§ **Task item**
Look below for the line that has "ATOM 79 C C". Set down the lines from there through the line that has "ATOM 88 C CA . LEU", exactly as written.
** Extracted material follows **
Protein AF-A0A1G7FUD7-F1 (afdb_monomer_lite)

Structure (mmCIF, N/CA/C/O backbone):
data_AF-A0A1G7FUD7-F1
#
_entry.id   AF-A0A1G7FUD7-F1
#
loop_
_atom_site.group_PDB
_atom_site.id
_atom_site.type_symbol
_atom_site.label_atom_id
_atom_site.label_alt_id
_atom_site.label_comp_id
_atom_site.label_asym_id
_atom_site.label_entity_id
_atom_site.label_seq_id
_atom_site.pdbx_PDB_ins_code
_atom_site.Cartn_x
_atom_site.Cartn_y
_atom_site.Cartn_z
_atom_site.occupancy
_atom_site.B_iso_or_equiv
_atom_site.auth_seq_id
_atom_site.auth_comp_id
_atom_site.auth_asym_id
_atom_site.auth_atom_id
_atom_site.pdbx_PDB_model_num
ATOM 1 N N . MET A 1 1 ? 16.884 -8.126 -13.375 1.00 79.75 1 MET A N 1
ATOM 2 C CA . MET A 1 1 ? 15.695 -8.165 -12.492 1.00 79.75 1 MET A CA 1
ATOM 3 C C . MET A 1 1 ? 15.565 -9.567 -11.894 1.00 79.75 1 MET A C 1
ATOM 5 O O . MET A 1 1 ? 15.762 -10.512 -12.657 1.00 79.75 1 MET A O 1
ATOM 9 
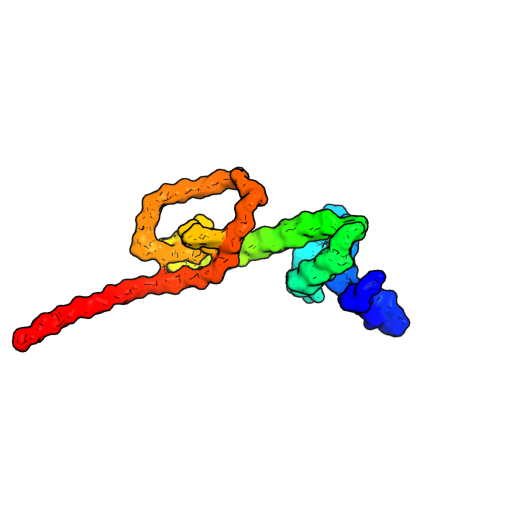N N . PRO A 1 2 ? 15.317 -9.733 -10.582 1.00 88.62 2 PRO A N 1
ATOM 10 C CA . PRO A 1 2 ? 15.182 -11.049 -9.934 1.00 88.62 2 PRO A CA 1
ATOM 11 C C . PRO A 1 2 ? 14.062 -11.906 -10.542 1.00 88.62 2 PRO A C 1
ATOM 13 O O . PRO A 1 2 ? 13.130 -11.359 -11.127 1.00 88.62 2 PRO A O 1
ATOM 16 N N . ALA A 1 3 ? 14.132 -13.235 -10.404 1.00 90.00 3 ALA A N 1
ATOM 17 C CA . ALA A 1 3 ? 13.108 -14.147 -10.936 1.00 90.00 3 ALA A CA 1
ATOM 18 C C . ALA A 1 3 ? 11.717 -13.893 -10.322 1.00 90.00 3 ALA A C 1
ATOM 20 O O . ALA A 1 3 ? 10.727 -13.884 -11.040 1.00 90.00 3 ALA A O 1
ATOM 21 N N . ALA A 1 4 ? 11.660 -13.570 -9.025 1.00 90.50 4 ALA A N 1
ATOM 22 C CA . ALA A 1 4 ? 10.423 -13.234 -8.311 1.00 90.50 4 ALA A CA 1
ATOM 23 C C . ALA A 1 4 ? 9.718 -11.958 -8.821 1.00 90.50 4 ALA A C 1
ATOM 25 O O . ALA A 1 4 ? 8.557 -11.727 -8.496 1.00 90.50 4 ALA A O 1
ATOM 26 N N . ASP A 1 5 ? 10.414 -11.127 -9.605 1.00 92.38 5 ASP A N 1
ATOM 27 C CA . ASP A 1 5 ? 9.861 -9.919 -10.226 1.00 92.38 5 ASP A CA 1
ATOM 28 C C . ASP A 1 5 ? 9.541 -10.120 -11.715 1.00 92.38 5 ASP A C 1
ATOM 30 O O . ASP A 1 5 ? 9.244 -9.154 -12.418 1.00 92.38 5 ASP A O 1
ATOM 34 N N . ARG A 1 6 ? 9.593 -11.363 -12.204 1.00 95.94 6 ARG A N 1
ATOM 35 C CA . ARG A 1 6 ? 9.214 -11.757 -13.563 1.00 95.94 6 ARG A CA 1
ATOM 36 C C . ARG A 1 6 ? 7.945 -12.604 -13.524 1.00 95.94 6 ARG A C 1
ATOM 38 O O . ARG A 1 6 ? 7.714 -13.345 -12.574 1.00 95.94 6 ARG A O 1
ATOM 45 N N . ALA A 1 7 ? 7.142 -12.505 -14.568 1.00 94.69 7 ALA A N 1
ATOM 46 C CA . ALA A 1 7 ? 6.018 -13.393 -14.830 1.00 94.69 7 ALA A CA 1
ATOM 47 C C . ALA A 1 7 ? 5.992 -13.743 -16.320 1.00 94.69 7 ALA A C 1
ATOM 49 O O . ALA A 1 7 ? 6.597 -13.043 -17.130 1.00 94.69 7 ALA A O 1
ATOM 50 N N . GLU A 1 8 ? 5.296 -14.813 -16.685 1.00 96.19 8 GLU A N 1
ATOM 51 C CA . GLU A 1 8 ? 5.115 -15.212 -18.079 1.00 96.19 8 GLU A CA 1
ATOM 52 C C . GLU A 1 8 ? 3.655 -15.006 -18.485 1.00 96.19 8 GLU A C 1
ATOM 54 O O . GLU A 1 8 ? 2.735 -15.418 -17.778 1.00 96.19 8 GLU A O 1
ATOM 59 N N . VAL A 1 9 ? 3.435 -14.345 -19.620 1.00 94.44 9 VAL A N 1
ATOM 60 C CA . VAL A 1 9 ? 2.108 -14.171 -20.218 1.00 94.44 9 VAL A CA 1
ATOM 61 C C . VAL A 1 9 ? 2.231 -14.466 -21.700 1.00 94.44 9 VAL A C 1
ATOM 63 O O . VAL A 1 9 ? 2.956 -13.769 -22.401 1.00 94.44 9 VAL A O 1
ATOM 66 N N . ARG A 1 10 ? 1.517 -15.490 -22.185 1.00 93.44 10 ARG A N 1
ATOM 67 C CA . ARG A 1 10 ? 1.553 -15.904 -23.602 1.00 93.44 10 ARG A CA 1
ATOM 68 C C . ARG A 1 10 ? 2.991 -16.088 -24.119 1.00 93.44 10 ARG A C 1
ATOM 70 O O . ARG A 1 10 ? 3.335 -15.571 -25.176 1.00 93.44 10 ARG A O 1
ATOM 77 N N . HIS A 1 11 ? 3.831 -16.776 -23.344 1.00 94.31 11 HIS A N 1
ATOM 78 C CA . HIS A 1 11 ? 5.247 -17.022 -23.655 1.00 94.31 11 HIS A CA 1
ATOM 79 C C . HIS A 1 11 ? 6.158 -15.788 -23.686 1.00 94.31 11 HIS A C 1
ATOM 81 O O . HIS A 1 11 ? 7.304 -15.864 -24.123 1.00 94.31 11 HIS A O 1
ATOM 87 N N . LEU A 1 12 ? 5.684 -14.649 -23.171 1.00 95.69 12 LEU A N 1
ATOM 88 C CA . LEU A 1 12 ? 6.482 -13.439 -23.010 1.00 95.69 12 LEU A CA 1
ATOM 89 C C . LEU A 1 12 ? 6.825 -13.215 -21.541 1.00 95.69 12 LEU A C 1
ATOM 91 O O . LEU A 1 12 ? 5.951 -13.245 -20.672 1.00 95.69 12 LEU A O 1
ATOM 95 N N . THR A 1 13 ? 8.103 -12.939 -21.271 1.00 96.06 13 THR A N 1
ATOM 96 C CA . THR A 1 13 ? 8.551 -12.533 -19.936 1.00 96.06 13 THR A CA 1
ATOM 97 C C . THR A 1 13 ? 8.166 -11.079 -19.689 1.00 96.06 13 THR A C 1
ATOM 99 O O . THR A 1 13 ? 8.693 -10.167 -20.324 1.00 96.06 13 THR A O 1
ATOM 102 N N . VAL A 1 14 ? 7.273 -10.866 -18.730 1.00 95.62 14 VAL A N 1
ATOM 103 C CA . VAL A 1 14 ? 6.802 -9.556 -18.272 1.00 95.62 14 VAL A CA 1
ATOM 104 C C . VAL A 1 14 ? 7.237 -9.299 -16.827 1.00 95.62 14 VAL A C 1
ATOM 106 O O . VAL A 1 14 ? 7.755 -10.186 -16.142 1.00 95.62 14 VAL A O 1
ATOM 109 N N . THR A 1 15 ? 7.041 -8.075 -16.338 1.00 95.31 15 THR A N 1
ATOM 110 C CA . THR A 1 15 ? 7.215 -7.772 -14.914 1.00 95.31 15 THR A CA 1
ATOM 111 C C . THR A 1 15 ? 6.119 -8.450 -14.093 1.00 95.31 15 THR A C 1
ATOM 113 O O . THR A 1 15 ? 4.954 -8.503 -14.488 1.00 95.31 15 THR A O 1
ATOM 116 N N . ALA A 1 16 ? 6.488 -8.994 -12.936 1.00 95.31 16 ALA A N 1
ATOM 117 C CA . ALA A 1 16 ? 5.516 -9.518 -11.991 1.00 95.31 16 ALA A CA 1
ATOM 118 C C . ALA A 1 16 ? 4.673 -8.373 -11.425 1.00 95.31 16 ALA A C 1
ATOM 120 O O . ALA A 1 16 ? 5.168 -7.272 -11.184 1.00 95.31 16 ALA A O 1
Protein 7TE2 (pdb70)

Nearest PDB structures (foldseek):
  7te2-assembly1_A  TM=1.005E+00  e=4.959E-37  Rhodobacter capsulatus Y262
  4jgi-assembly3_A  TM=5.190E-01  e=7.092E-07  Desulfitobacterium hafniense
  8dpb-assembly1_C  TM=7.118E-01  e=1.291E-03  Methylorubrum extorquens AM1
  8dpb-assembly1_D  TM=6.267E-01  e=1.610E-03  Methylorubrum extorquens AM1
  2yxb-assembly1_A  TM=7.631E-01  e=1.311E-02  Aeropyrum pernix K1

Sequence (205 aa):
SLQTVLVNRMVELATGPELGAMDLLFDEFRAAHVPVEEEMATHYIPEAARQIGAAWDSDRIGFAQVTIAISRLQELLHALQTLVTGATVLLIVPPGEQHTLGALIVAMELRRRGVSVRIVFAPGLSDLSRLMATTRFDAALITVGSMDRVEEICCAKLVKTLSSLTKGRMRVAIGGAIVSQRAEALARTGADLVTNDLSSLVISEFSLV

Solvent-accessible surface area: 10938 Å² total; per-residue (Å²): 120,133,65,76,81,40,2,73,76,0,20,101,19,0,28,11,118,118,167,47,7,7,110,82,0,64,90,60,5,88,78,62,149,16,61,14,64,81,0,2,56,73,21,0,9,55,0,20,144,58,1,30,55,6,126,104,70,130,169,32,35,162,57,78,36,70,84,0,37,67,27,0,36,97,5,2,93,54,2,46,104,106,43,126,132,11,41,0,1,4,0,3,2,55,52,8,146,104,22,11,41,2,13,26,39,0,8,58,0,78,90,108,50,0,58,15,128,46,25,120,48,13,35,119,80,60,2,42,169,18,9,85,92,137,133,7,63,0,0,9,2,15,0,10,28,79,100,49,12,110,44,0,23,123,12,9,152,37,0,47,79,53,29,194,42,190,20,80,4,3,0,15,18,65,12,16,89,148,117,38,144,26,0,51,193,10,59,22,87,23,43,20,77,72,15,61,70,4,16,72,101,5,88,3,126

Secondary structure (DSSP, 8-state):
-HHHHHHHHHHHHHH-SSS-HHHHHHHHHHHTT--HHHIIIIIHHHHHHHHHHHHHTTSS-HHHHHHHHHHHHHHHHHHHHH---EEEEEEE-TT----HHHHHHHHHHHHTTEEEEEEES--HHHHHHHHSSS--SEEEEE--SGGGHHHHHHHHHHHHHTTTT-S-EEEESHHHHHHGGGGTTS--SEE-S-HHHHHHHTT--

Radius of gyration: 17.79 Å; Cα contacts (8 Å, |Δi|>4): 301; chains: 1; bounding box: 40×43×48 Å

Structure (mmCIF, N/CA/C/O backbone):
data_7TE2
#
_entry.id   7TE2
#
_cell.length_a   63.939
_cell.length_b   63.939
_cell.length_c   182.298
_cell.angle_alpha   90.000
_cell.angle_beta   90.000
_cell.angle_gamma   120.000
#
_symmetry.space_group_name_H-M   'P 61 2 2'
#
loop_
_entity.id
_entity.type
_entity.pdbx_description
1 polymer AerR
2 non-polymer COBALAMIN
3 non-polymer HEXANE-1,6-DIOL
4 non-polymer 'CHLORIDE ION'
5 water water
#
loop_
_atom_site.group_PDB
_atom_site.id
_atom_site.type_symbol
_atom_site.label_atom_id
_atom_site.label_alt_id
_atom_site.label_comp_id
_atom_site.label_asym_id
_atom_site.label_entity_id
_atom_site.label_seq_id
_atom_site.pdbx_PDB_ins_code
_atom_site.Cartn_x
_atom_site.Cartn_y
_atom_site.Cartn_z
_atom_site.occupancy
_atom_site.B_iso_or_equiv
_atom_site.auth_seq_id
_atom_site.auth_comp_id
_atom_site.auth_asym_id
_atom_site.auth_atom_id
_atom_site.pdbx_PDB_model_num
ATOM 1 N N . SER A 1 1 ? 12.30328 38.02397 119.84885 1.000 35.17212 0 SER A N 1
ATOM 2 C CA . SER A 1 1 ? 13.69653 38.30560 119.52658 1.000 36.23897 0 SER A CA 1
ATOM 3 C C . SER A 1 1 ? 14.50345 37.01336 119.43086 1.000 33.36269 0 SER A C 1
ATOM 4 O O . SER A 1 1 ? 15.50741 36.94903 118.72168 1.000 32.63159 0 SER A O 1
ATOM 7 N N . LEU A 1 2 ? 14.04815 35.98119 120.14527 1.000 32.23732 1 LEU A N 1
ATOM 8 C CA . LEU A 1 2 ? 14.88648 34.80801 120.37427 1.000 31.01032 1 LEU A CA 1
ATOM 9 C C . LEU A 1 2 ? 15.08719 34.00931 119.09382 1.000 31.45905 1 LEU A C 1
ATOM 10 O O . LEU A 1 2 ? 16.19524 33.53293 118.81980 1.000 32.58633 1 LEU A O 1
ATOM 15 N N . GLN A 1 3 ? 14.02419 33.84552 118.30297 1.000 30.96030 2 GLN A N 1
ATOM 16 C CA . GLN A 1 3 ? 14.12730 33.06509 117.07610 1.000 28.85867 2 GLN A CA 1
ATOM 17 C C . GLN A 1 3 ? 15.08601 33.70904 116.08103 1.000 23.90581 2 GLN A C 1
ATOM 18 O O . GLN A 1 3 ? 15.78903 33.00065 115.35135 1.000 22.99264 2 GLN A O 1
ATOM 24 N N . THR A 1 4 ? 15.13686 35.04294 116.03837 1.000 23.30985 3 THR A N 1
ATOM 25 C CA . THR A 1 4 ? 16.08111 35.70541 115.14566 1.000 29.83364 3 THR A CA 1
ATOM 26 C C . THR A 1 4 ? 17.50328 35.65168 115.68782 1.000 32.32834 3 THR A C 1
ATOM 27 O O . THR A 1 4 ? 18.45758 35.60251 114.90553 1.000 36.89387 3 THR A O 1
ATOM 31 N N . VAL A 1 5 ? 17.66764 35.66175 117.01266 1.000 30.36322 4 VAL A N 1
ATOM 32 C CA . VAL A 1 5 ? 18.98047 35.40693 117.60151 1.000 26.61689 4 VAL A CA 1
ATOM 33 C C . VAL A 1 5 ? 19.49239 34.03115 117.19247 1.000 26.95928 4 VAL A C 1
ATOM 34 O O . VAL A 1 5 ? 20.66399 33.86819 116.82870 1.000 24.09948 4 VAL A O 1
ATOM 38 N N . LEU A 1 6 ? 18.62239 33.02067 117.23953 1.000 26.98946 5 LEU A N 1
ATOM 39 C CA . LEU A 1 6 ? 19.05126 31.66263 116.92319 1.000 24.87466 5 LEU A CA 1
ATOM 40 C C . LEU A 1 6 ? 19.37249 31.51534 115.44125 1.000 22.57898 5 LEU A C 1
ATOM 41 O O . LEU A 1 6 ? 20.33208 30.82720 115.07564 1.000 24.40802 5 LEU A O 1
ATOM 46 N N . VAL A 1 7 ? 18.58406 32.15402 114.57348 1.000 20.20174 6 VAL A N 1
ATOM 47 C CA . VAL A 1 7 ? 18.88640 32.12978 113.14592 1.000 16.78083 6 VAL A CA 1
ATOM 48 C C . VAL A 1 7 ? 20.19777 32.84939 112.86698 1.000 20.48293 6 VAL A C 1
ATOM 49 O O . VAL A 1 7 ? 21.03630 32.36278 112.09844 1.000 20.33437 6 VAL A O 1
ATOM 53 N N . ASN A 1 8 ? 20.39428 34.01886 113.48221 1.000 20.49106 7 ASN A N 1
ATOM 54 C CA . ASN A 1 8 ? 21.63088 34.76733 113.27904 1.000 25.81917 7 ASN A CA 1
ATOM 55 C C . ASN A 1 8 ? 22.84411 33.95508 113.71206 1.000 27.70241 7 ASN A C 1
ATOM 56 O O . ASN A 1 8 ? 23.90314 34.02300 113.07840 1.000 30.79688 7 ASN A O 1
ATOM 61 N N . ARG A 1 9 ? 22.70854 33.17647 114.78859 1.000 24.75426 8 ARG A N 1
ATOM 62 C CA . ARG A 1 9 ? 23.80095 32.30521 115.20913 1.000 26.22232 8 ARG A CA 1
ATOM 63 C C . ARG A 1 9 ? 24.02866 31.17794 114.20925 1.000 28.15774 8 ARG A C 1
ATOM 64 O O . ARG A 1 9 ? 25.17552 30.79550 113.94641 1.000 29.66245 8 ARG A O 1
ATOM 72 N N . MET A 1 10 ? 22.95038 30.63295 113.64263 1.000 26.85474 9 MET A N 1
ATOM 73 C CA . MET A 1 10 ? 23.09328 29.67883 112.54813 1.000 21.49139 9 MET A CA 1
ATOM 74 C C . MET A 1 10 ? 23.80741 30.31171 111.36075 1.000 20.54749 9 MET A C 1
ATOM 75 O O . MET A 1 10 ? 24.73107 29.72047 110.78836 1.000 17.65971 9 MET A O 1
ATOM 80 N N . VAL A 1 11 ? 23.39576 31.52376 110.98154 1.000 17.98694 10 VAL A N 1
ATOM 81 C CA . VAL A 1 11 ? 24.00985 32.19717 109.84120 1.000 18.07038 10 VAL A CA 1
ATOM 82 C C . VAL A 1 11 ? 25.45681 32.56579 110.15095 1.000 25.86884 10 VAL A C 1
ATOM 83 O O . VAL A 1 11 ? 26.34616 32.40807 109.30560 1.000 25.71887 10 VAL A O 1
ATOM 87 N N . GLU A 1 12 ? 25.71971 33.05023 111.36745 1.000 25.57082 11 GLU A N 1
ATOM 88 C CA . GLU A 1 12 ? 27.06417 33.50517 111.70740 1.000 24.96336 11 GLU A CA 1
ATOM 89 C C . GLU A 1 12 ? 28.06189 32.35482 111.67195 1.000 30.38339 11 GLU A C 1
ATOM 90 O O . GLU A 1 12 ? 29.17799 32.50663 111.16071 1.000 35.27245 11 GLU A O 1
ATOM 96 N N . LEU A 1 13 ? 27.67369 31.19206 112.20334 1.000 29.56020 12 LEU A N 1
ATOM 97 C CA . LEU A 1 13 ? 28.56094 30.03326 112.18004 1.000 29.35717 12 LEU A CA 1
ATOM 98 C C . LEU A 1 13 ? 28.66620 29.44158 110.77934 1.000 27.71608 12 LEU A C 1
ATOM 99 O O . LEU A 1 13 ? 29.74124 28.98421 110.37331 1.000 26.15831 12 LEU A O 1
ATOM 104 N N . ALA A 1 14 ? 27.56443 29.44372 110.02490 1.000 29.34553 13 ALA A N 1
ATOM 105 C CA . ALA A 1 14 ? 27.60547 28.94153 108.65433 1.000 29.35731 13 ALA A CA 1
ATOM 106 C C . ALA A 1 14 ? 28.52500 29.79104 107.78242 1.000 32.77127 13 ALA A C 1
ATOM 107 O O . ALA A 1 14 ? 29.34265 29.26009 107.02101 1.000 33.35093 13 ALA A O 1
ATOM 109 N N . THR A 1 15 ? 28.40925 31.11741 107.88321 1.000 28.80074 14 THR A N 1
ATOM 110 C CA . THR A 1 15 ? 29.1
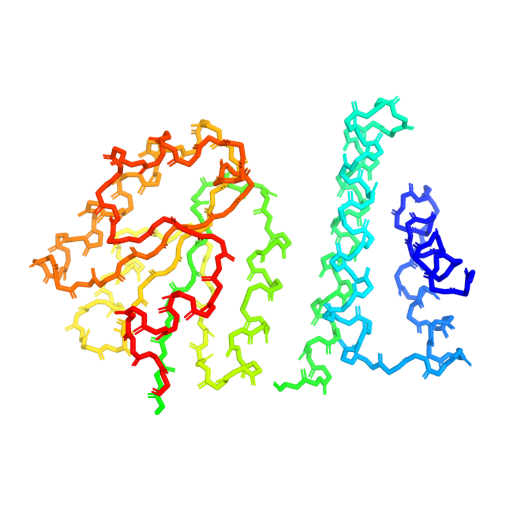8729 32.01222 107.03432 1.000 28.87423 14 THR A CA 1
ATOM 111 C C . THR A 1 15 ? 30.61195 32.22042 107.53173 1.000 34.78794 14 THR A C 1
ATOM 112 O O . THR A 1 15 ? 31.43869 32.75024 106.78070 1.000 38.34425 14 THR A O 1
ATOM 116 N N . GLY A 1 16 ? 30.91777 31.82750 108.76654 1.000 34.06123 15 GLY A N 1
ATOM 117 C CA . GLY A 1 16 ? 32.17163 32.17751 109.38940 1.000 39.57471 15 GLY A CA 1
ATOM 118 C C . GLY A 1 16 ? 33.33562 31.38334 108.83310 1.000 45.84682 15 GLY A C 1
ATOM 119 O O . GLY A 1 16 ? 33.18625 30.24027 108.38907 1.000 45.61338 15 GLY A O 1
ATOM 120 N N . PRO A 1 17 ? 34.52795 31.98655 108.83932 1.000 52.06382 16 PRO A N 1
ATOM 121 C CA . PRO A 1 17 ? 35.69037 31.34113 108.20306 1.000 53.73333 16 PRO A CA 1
** End of Extracted material **
§ **Answer section**
ATOM 79 C C . HIS A 1 11 ? 6.158 -15.788 -23.686 1.00 94.31 11 HIS A C 1
ATOM 81 O O . HIS A 1 11 ? 7.304 -15.864 -24.123 1.00 94.31 11 HIS A O 1
ATOM 87 N N . LEU A 1 12 ? 5.684 -14.649 -23.171 1.00 95.69 12 LEU A N 1
ATOM 88 C CA . LEU A 1 12 ? 6.482 -13.439 -23.010 1.00 95.69 12 LEU A CA 1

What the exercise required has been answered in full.